According to the present invention, two motors are applied to move an arm along a three-dimensional trajectory by the problem solving means as described above, thereby lowering the driving cost and manufacturing cost of the conventional ball joint, and the human arm can be implemented. It is possible to implement a small radius trajectory and a large radius trajectory, which makes it possible to implement a humanoid robot.

1 is a conceptual diagram of one embodiment according to the present invention;
Fig. 2 is a side view of Fig. 1,
3 is a view showing a state in which the joint ball of Figure 1 is applied to the joint portion of the robot,
4 is a conceptual diagram of another embodiment according to the present invention;
5 is a side view of FIG. 4;
6 is a conceptual diagram of a modified embodiment of the embodiment of FIG. 1, and
7 is a conceptual diagram of a modified embodiment of another embodiment of FIG. 4.
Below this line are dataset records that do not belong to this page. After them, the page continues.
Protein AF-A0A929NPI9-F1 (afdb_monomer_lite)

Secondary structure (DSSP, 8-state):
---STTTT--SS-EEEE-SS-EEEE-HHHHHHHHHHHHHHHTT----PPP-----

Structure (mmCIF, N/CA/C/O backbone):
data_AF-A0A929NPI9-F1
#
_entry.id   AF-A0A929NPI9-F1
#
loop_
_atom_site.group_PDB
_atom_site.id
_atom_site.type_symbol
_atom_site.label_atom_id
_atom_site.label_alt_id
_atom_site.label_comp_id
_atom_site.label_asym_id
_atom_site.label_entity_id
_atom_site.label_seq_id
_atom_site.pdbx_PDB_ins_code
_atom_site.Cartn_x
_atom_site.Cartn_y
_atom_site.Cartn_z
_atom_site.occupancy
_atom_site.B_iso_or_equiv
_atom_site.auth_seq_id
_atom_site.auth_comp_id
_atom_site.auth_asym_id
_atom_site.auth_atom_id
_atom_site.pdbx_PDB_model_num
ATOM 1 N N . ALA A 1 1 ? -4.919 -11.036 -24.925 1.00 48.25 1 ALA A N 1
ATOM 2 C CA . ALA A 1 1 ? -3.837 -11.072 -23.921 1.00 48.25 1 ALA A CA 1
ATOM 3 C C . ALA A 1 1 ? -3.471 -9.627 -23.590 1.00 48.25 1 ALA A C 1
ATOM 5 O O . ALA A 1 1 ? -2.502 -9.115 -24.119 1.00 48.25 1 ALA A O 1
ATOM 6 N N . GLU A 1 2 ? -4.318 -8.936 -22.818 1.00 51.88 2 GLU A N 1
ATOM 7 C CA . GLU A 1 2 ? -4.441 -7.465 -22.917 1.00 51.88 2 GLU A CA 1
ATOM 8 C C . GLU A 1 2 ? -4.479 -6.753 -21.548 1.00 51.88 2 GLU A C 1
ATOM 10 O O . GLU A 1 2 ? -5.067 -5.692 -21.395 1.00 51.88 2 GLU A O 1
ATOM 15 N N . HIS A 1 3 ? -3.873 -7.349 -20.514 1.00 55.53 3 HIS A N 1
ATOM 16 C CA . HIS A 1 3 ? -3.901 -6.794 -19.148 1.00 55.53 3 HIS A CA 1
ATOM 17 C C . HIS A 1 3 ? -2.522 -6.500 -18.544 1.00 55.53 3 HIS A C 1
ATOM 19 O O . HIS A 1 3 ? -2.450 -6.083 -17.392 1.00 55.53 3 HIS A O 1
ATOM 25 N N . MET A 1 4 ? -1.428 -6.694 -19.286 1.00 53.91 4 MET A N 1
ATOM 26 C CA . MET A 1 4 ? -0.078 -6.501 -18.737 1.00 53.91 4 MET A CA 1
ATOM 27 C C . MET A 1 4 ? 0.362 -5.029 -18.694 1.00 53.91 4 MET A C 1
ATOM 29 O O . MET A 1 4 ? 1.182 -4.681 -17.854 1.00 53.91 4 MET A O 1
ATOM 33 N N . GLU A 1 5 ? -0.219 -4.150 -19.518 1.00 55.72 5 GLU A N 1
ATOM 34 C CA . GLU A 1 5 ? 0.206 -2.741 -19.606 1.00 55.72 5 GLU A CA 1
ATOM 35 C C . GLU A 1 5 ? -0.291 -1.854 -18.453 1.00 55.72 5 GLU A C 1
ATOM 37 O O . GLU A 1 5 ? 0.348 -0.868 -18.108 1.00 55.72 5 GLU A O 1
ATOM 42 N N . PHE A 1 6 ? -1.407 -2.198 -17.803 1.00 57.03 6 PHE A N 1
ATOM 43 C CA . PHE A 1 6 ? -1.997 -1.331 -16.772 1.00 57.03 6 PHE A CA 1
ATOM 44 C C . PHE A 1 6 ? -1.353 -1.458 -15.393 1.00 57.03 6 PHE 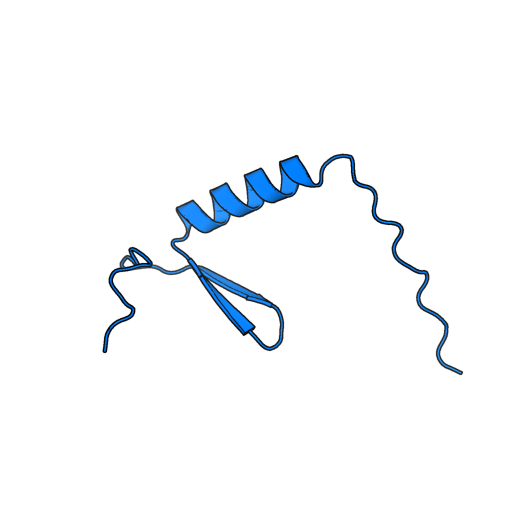A C 1
ATOM 46 O O . PHE A 1 6 ? -1.561 -0.599 -14.534 1.00 57.03 6 PHE A O 1
ATOM 53 N N . ALA A 1 7 ? -0.611 -2.534 -15.153 1.00 58.06 7 ALA A N 1
ATOM 54 C CA . ALA A 1 7 ? -0.111 -2.845 -13.823 1.00 58.06 7 ALA A CA 1
ATOM 55 C C . ALA A 1 7 ? 1.402 -2.635 -13.670 1.00 58.06 7 ALA A C 1
ATOM 57 O O . ALA A 1 7 ? 1.884 -2.817 -12.555 1.00 58.06 7 ALA A O 1
ATOM 58 N N . ASP A 1 8 ? 2.104 -2.194 -14.730 1.00 58.19 8 ASP A N 1
ATOM 59 C CA . ASP A 1 8 ? 3.568 -2.007 -14.766 1.00 58.19 8 ASP A CA 1
ATOM 60 C C . ASP A 1 8 ? 4.274 -3.123 -13.982 1.00 58.19 8 ASP A C 1
ATOM 62 O O . ASP A 1 8 ? 5.006 -2.885 -13.029 1.00 58.19 8 ASP A O 1
ATOM 66 N N . ILE A 1 9 ? 3.888 -4.365 -14.292 1.00 61.25 9 ILE A N 1
ATOM 67 C CA . ILE A 1 9 ? 4.273 -5.538 -13.515 1.00 61.25 9 ILE A CA 1
ATOM 68 C C . ILE A 1 9 ? 5.701 -5.896 -13.924 1.00 61.25 9 ILE A C 1
ATOM 70 O O . ILE A 1 9 ? 5.918 -6.441 -15.009 1.00 61.25 9 ILE A O 1
ATOM 74 N N . GLY A 1 10 ? 6.674 -5.555 -13.087 1.00 65.00 10 GLY A N 1
ATOM 75 C CA . GLY A 1 10 ? 8.084 -5.848 -13.289 1.00 65.00 10 GLY A CA 1
ATOM 76 C C . GLY A 1 10 ? 8.412 -7.333 -13.092 1.00 65.00 10 GLY A C 1
ATOM 77 O O . GLY A 1 10 ? 7.547 -8.201 -12.982 1.00 65.00 10 GLY A O 1
ATOM 78 N N . ALA A 1 11 ? 9.708 -7.654 -13.013 1.00 69.88 11 ALA A N 1
ATOM 79 C CA . ALA A 1 11 ? 10.187 -9.035 -12.858 1.00 69.88 11 ALA A CA 1
ATOM 80 C C . ALA A 1 11 ? 9.802 -9.690 -11.513 1.00 69.88 11 ALA A C 1
ATOM 82 O O . ALA A 1 11 ? 9.910 -10.908 -11.368 1.00 69.88 11 ALA A O 1
ATOM 83 N N . GLN A 1 12 ? 9.386 -8.898 -10.520 1.00 73.12 12 GLN A N 1
ATOM 84 C CA . GLN A 1 12 ? 8.969 -9.371 -9.202 1.00 73.12 12 GLN A CA 1
ATOM 85 C C . GLN A 1 12 ? 7.628 -8.758 -8.830 1.00 73.12 12 GLN A C 1
ATOM 87 O O . GLN A 1 12 ? 7.455 -7.549 -8.911 1.00 73.12 12 GLN A O 1
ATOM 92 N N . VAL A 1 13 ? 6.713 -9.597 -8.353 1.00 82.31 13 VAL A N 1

Hereinafter, an embodiment according to the present invention will be described in detail with reference to FIGS. 1 and 2.

1, the manipulator of this embodiment is indicated by reference numeral 100. In FIG.

The manipulator 100, the first fixed base 10; And a joint ball 20 rotatably mounted to the first fixing base 10 in a state in which the operation unit 11 such as an arm is mounted, and both sides thereof are exposed in the Y-axis direction.

In addition, the manipulator 100 may include a second fixed base 30 spaced apart from the first fixed base 10 in a Y center axis direction Y by a predetermined interval; And a first rotating part 40 rotatably mounted to the second fixed base 30 about a Y center axis line Y, which is a central axis line of the joint ball 20.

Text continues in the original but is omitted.